A collection of scriptural meditations from Saints and Fathers of the Church.
If you feel no pang in committing minor offences you will through them fall into major transgressions.
Being delivered from bodily sins is not enough, we must also cleanse the inner energy which dwells in our souls.
Greater therefore is the rejoicing of heaven over the sinner converted than upon the soul that remained just. A captain in battle will feel a warmer regard for the soldier who at first faltered and ran, and then had bravely fought back, than over the one who had never yielded yet had never thrust bravely forward. So will the farmer love more the fields that cleaned of their weeds now bear a fruitful yield, than the land which had never known thorns, yet had never yielded a bountiful crop.
Believe me, brethren, the more we are now in earnest to keep ourselves free from sin, the more confident shall we then be in His Presence.
Sin, to one who loves God, is nothing other than an arrow from the enemy in battle. The true Christian is a warrior fighting his way through the regiments of the unseen enemy to his heavenly homeland.
He who does not consciously choose to distance himself from a cause for sin, will be drawn to sin, even against his will.
Do not hate the sinner. Become a proclaimer of God’s grace, seeing that God provides for you even though you are unworthy.
For never is a man forced into sin by another’s fault, unless he have, stowed away in his heart, matter for evil deeds. Nor is a man to be held a victim of sudden deception if at the sight of a woman’s beauty he fall into an abyss of vile lust. Rather is it that diseases of soul, deeply hidden away and lost to view, come then to the surface on the occasion of the sight.
Let us not put off from day to day, without observing how sin is injuring us.
There is a sin which is always ‘unto death’ [1 Jn 5:16]; the sin which we have not repented. Even a saint’s prayers will not be heard for the unrepented sin. The person who repents correctly does not imagine that his sins are cancelled through his own effort; but knows that through this effort he makes peace with God.
Those who have sinned must not despair. Let that never be. For we are condemned not for the multitude of evils, but because we do not want to repent…
A thick rope is composed of thin strands of hemp. One thin strand cannot hold you bound nor strangle you, for you will easily, with the lightest touch, break it and free yourself. But if a thick rope binds you, you will stay bound, and it will strangle you. You cannot easily break it and free yourself of it. As a thick rope is made from thin, weak strands, so men’s passions are made up of smaller initial sins.
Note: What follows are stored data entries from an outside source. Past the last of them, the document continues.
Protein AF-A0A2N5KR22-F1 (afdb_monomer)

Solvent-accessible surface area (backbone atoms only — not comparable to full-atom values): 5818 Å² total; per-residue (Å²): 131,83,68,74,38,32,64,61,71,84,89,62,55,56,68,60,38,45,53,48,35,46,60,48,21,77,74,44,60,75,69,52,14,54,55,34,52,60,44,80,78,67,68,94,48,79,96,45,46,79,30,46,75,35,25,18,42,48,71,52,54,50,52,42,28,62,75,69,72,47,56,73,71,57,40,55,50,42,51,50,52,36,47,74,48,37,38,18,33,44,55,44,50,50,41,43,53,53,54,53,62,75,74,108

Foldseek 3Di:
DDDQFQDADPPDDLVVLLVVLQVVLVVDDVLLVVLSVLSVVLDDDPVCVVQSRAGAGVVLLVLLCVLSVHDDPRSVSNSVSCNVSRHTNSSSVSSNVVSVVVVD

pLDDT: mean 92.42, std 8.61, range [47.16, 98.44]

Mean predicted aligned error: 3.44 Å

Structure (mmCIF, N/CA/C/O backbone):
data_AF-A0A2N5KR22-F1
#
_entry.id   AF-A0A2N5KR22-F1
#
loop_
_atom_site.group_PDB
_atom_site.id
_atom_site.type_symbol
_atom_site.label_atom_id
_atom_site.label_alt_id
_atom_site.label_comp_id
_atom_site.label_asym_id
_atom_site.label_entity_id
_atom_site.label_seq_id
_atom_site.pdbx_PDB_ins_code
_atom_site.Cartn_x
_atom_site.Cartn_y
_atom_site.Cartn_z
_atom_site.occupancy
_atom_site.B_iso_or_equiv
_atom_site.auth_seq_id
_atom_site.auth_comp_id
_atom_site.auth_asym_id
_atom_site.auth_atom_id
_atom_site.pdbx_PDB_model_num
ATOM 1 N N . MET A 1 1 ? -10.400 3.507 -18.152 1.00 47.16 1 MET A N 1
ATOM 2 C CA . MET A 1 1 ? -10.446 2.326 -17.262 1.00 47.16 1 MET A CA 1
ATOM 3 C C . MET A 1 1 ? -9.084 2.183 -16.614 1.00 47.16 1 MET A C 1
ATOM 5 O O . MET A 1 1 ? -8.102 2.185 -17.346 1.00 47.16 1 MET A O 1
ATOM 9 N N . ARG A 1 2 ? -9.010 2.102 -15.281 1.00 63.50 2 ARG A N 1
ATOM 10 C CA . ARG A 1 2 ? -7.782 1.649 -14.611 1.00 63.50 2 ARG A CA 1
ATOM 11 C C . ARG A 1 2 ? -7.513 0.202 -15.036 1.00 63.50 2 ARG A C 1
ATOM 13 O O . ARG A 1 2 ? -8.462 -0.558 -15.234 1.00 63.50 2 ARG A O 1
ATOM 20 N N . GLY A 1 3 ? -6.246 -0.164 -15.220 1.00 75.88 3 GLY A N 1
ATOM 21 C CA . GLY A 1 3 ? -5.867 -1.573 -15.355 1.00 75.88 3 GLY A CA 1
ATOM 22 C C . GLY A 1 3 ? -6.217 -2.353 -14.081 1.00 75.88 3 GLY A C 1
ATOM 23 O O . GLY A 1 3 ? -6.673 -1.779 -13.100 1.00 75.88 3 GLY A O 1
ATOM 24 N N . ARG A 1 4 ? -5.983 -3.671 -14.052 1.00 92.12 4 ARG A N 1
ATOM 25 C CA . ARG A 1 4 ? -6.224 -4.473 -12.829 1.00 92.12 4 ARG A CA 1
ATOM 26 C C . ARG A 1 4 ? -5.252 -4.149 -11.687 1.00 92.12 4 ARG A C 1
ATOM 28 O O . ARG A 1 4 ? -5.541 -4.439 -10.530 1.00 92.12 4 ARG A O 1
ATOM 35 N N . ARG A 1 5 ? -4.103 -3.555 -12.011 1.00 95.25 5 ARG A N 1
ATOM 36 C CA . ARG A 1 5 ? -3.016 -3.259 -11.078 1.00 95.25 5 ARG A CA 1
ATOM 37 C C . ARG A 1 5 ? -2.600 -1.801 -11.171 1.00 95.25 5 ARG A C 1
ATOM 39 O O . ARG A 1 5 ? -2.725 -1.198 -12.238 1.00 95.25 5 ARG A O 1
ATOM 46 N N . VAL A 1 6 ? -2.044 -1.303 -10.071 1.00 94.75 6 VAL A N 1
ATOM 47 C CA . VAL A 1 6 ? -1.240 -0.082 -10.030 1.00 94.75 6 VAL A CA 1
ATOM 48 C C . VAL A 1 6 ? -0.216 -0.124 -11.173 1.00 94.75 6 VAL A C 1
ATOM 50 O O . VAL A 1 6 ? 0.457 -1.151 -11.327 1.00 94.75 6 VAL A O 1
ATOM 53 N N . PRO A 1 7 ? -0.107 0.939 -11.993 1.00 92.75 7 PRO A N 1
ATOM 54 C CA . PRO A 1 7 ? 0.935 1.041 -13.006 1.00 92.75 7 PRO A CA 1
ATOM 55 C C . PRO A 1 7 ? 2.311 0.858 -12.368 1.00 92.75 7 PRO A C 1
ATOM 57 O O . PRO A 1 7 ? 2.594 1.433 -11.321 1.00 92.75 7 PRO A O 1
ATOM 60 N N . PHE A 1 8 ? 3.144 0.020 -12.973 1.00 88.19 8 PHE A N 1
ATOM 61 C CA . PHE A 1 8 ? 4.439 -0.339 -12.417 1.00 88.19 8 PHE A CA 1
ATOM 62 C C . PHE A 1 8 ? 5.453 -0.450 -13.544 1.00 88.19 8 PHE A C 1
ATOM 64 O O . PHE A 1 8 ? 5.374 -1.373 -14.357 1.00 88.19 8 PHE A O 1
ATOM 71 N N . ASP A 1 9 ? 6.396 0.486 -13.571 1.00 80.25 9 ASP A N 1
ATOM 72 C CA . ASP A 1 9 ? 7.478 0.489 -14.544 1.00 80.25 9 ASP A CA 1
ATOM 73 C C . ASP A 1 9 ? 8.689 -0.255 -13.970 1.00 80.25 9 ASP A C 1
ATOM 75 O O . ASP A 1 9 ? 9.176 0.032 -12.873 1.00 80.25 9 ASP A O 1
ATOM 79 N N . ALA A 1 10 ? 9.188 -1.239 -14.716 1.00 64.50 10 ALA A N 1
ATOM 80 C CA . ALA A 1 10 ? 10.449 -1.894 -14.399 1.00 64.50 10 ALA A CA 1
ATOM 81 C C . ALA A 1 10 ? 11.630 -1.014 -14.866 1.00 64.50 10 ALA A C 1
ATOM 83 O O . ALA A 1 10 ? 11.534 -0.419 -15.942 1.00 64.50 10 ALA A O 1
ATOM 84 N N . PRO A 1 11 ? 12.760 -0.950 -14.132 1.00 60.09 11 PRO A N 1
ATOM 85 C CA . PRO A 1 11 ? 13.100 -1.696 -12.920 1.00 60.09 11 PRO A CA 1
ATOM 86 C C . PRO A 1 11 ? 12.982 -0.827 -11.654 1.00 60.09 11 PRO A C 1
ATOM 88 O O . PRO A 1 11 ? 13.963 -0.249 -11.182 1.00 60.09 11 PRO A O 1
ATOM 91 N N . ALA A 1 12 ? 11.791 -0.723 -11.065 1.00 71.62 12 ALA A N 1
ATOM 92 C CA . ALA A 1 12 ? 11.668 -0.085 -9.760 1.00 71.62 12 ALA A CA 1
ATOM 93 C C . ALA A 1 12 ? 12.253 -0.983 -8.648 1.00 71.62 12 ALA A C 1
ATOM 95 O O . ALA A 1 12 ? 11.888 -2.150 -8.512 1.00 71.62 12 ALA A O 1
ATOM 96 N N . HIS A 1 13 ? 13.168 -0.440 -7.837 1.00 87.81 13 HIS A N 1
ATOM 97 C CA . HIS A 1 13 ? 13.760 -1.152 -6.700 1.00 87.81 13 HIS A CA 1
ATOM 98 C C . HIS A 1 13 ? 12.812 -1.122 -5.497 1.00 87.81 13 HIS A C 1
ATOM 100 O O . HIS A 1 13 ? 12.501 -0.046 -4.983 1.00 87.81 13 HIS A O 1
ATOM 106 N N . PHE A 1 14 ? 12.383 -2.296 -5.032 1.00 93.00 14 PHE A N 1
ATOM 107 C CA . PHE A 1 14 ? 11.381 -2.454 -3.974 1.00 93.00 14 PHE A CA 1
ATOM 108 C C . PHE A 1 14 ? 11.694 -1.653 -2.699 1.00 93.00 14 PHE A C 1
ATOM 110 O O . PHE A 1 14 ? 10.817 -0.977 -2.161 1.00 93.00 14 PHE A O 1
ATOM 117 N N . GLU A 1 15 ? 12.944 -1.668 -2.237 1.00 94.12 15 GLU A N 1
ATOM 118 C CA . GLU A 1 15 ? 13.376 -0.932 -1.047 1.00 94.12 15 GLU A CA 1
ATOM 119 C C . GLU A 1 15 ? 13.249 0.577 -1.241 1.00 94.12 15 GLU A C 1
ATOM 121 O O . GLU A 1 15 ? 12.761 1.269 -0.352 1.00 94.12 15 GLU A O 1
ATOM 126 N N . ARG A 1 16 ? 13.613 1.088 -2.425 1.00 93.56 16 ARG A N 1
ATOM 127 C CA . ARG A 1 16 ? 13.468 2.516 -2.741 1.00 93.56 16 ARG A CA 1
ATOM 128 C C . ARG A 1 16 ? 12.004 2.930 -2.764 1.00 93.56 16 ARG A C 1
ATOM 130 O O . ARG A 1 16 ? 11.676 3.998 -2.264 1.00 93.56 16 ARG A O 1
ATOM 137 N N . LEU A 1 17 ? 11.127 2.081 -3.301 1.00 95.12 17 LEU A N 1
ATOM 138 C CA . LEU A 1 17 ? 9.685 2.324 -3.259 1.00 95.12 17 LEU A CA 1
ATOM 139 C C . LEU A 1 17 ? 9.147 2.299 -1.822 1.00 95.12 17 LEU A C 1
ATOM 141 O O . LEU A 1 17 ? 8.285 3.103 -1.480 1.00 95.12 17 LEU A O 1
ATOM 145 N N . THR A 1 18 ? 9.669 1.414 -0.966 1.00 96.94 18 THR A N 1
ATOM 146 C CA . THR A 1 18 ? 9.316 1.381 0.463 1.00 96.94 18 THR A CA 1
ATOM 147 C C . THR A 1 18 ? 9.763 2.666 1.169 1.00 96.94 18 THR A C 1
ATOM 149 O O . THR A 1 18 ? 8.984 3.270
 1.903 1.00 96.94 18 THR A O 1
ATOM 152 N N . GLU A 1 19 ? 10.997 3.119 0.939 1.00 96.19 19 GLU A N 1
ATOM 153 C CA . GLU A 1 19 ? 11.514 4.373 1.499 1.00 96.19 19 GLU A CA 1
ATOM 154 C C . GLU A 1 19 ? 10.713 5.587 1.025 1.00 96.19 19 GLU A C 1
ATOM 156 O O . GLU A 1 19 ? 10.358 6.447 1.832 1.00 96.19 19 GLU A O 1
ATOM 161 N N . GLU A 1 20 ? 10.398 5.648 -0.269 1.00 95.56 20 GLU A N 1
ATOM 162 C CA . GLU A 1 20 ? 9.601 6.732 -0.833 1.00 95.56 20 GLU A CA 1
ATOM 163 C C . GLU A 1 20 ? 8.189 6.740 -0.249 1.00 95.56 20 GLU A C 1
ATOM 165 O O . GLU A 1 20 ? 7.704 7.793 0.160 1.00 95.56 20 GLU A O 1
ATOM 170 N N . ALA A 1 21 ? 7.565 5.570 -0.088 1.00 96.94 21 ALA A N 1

The small, initial sins a man can still break and free himself of. But sin on sin, repeated, the weave becomes thicker and thicker until it becomes a passion, which masters a man as only it can do. You can neither cut it out easily nor cast it away from you nor be divorced from it. Oh, when will men guard themselves from these first sins? Then they would not have so much difficulty in freeing themselves from the passions.
It is vain that some unenlightened people seek the greatest evil for man somewhere else, rather than in sin. Some consider disease to be the greatest evil, others – poverty, and others – death. But neither disease, nor poverty, nor death, nor any other earthly disaster can be such a great evil for us as sin is. These earthly misfortunes do not separate us from God if we are seeking Him sincerely, but, on the contrary, they bring us closer to Him.
Sin disfigures a man, while grace brings beauty.
The man who has come to loathe sin has mounted the first rung of the heavenly ladder.
Every man who has committed sin, has stopped up the senses of his soul with the mud of pleasure.
The only thing God requires of us is that we do not sin. But this is achieved, not by acting according to the law, but by carefully guarding the divine image in us and our supernal dignity. When we thus live in our natural state, wearing the resplendent robe of the Spirit, we dwell in God and God dwells in us. Then we are called gods by adoption and sons of God, sealed by the light of the knowledge of God.
God seeks nothing else from us men except that we do not sin; this alone. But this is not a work of law; it is rather a careful guarding of the image and dignity from above. In these things, affirmed in our nature and bearing the radiant garment of the Spirit, we shall abide in God and He in us. We shall be called good, and sons of God by adoption, marked in the light of our knowledge of God.
All sin is due to sensual pleasure, all forgiveness to hardship and distress.
Just as desire and rage multiply our sins, so self-control and humility erase them.